The Keawe Street facility is called Mid-Pacific Photonics, and it has a five-year, $100 million contract to supply the military with advanced chips based on photonics.
Traditional electronic semiconductors use electrons to process energy and information. But photonics involves the use of light, which makes possible progressively faster and smaller devices, with wide applicability from medicine to telecommunications.
A possible initial application, Dutt said, might be to provide chips for fiber-optic networks within jet fighters to replace traditional copper wires, which are far heavier and can short out.
But a host of other futuristic uses are possible, such as the creation of hypodermic needles so thin that injections are painless, or the creation of tiny devices that clear arteries "like a Roto-Rooter," Dutt said.
"It's pretty amazing stuff for a little town like Honolulu," said Phil Bossert, executive director of the state's High Technology Development Corp.
Bossert said the photonics plant's capabilities are "perfect" for its neighbor, the University of Hawaii's John A. Burns School of Medicine, which is under construction. Moreover, Dutt has promised UH faculty and students access to the Kakaako laboratory.
"The kind of thing he'll be doing will allow a whole new area of research at the university because now they'll have the capacity for it," Bossert said.
Dutt, who also donated $500,000 toward the establishment of an engineering professorship at UH, acknowledges that his bridge-building is motivated by self-interest. He plans to hire about 25 people initially for the plant, primarily those with advanced physics degrees. But a local shortage of such personnel could be a problem for him, and he wants to help foster more local expertise.

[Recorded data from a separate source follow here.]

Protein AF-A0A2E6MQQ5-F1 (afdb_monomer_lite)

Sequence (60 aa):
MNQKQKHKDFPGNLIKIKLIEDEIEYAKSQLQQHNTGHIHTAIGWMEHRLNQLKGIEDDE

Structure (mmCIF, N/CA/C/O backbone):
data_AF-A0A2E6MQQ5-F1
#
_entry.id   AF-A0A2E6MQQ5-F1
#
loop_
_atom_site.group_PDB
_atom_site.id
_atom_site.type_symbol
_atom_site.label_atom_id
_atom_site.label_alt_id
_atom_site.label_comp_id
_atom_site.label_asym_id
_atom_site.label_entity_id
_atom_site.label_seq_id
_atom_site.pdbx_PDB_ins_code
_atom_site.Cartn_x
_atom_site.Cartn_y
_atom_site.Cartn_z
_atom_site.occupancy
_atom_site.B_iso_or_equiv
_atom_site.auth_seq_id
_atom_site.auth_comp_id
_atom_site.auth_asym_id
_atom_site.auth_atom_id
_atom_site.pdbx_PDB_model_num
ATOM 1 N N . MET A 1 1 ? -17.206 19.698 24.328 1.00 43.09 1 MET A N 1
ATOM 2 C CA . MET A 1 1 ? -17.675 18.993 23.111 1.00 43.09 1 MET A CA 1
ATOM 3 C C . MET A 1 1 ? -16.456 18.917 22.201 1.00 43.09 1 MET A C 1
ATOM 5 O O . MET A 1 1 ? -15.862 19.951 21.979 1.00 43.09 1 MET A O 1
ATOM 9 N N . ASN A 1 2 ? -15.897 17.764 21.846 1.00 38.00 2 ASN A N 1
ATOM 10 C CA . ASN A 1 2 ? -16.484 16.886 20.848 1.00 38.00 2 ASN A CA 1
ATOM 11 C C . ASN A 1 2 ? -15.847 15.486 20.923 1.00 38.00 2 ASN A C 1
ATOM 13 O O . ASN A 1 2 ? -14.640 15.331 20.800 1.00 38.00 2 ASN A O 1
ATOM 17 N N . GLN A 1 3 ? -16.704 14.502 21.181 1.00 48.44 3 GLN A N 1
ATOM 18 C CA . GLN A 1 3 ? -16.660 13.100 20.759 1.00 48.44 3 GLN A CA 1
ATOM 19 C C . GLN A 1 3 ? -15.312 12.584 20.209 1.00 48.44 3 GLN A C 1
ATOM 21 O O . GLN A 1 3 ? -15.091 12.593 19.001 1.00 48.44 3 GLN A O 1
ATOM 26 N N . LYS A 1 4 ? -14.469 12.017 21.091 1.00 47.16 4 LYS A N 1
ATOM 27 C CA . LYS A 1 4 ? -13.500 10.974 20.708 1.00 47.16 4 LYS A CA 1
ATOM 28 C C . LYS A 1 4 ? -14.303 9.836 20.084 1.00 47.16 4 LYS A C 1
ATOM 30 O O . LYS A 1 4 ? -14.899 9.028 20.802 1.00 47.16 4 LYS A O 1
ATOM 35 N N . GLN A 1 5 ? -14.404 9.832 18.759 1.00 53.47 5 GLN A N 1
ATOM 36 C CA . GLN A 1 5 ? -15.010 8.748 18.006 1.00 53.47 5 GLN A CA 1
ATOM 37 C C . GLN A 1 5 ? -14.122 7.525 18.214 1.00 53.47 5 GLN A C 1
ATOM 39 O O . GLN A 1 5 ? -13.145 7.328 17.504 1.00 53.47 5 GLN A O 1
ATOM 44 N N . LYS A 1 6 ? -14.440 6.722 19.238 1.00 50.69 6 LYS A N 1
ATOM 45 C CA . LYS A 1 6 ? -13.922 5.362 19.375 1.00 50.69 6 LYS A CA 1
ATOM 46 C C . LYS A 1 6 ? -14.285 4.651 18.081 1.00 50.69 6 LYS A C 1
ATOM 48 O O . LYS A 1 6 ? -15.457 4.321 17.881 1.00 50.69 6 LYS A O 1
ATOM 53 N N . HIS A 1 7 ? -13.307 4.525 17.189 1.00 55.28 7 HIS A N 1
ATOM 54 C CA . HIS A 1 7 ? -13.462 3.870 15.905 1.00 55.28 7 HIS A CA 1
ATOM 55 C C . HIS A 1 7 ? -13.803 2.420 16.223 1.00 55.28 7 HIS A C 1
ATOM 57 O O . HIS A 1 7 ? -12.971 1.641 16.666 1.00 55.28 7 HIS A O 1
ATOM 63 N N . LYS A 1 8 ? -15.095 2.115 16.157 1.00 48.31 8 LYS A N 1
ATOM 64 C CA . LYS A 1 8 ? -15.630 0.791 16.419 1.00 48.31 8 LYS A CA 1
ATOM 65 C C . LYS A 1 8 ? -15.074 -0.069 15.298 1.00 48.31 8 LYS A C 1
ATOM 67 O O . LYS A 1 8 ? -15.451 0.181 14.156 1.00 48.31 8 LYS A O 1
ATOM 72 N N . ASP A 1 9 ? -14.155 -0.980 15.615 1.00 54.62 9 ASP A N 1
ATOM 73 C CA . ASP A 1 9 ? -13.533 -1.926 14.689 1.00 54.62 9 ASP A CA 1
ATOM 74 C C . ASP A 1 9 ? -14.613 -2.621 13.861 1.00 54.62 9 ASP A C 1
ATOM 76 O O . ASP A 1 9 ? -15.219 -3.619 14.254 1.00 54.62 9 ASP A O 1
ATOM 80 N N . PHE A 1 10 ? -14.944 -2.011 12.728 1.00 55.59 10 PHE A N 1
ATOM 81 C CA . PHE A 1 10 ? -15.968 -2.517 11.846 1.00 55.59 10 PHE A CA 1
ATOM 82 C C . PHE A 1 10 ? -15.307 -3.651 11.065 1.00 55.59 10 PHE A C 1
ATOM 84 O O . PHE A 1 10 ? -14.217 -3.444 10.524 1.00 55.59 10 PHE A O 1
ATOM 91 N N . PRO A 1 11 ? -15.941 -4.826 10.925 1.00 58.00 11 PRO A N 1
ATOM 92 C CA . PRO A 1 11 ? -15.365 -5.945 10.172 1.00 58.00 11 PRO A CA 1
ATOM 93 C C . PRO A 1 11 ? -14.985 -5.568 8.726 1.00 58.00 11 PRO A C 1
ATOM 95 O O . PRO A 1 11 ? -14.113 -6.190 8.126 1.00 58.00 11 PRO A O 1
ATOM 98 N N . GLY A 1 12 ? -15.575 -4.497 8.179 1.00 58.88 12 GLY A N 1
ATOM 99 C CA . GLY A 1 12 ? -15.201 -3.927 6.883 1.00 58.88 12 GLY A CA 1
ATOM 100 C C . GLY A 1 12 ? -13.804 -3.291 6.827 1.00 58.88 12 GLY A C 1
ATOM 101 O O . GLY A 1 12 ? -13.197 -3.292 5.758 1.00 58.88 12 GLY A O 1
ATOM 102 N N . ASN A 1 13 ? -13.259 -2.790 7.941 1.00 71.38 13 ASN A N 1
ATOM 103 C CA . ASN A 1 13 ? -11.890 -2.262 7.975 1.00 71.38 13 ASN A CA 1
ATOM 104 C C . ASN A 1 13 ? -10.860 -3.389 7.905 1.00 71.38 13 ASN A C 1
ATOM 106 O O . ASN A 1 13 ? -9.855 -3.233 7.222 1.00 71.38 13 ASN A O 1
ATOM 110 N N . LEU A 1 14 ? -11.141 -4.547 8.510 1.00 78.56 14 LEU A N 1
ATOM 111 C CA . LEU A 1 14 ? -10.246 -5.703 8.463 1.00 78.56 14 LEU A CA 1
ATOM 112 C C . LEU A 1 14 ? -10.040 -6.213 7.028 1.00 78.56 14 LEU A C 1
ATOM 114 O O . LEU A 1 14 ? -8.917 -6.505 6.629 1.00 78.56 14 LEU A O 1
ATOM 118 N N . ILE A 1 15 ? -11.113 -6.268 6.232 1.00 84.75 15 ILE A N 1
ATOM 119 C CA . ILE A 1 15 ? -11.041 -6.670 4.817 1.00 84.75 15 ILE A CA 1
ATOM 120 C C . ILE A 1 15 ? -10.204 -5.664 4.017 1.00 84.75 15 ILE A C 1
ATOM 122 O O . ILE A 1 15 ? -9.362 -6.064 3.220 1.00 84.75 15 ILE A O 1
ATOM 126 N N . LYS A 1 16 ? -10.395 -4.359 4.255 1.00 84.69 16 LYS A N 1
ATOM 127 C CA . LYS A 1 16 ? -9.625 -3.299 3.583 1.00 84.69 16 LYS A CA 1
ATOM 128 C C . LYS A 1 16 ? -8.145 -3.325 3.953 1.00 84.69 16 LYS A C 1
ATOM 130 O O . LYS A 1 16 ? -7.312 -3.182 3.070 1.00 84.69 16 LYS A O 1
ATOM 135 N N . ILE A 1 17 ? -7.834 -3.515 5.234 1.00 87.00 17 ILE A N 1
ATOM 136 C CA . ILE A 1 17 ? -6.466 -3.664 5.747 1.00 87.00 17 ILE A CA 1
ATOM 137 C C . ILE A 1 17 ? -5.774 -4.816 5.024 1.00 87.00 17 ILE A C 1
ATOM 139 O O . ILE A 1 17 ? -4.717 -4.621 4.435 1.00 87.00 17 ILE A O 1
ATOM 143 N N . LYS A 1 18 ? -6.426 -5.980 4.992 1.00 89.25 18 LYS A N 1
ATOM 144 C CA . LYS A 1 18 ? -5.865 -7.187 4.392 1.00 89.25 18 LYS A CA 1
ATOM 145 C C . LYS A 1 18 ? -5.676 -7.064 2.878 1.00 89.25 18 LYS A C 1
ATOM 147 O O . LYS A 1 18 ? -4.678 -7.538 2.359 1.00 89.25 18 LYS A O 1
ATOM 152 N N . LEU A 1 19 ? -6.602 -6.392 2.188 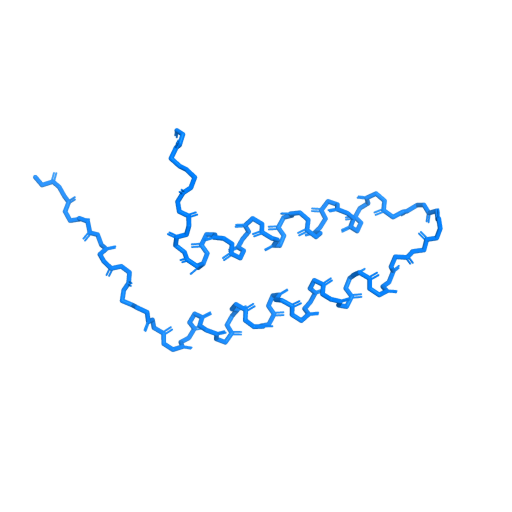1.00 91.00 19 LEU A N 1
ATOM 153 C CA . LEU A 1 19 ? -6.467 -6.086 0.763 1.00 91.00 19 LEU A CA 1
ATOM 154 C C . LEU A 1 19 ? -5.262 -5.172 0.498 1.00 91.00 19 LEU A C 1
ATOM 156 O O . LEU A 1 19 ? -4.489 -5.428 -0.410 1.00 91.00 19 LEU A O 1
ATOM 160 N N . ILE A 1 20 ? -5.084 -4.120 1.300 1.00 91.44 20 ILE A N 1
ATOM 161 C CA . ILE A 1 20 ? -3.953 -3.194 1.147 1.00 91.44 20 ILE A CA 1
ATOM 162 C C . ILE A 1 20 ? -2.623 -3.893 1.466 1.00 91.44 20 ILE A C 1
ATOM 164 O O . ILE A 1 20 ? -1.630 -3.638 0.793 1.00 91.44 20 ILE A O 1
ATOM 168 N N . GLU A 1 21 ? -2.591 -4.780 2.464 1.00 90.81 21 GLU A N 1
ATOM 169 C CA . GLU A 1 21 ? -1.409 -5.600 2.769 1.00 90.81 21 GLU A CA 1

"We hope to plant a seed. For this industry to really grow, a collaborative effort between the university and industry is essential," Dutt said.
The nearly complete Kakaako plant spans 10,000 square feet, but Dutt hopes to eventually expand, especially if he can develop a commercial market. He says he has already begun speaking with a number of prominent local high-tech companies.
One of those is Hawaii Biotech. David Watumull, chief executive of the local biopharmaceutical firm, said Mid-Pacific Photonics' chips could help his firm develop new ways of measuring biological reactions.
"It would allow us to do that at a much smaller, more minute level. That's what we need to do," he said.
Dutt said he was told it is too hard to set up a high-tech venture in Hawaii. The usual hurdles include infrastructure issues such as venture capital and expert personnel, but he experienced a different speed bump.
The arrival of the plant's central device, called a Microscan, was delayed by the company's inability to find suitable transportation.
Much like a camera, the device uses light to make imprints on special wafers, thus creating the integrated circuit chips. There are about 140 Microscans in the world, most of which are used by chip-making giant Intel Corp. Its optics are extremely sensitive to even the slightest impact, temperature and humidity changes, and exposure to dust. The device must be transported by special trucks with air-ride suspension and interior temperature control.
Dutt says such trucks are readily available in other cities, but one could not be found here and the company had to improvise a solution with a standard moving truck.
"All I heard before I came here was, 'You can't do it in Hawaii,'" Dutt said. "Part of our objective is to show it can be done."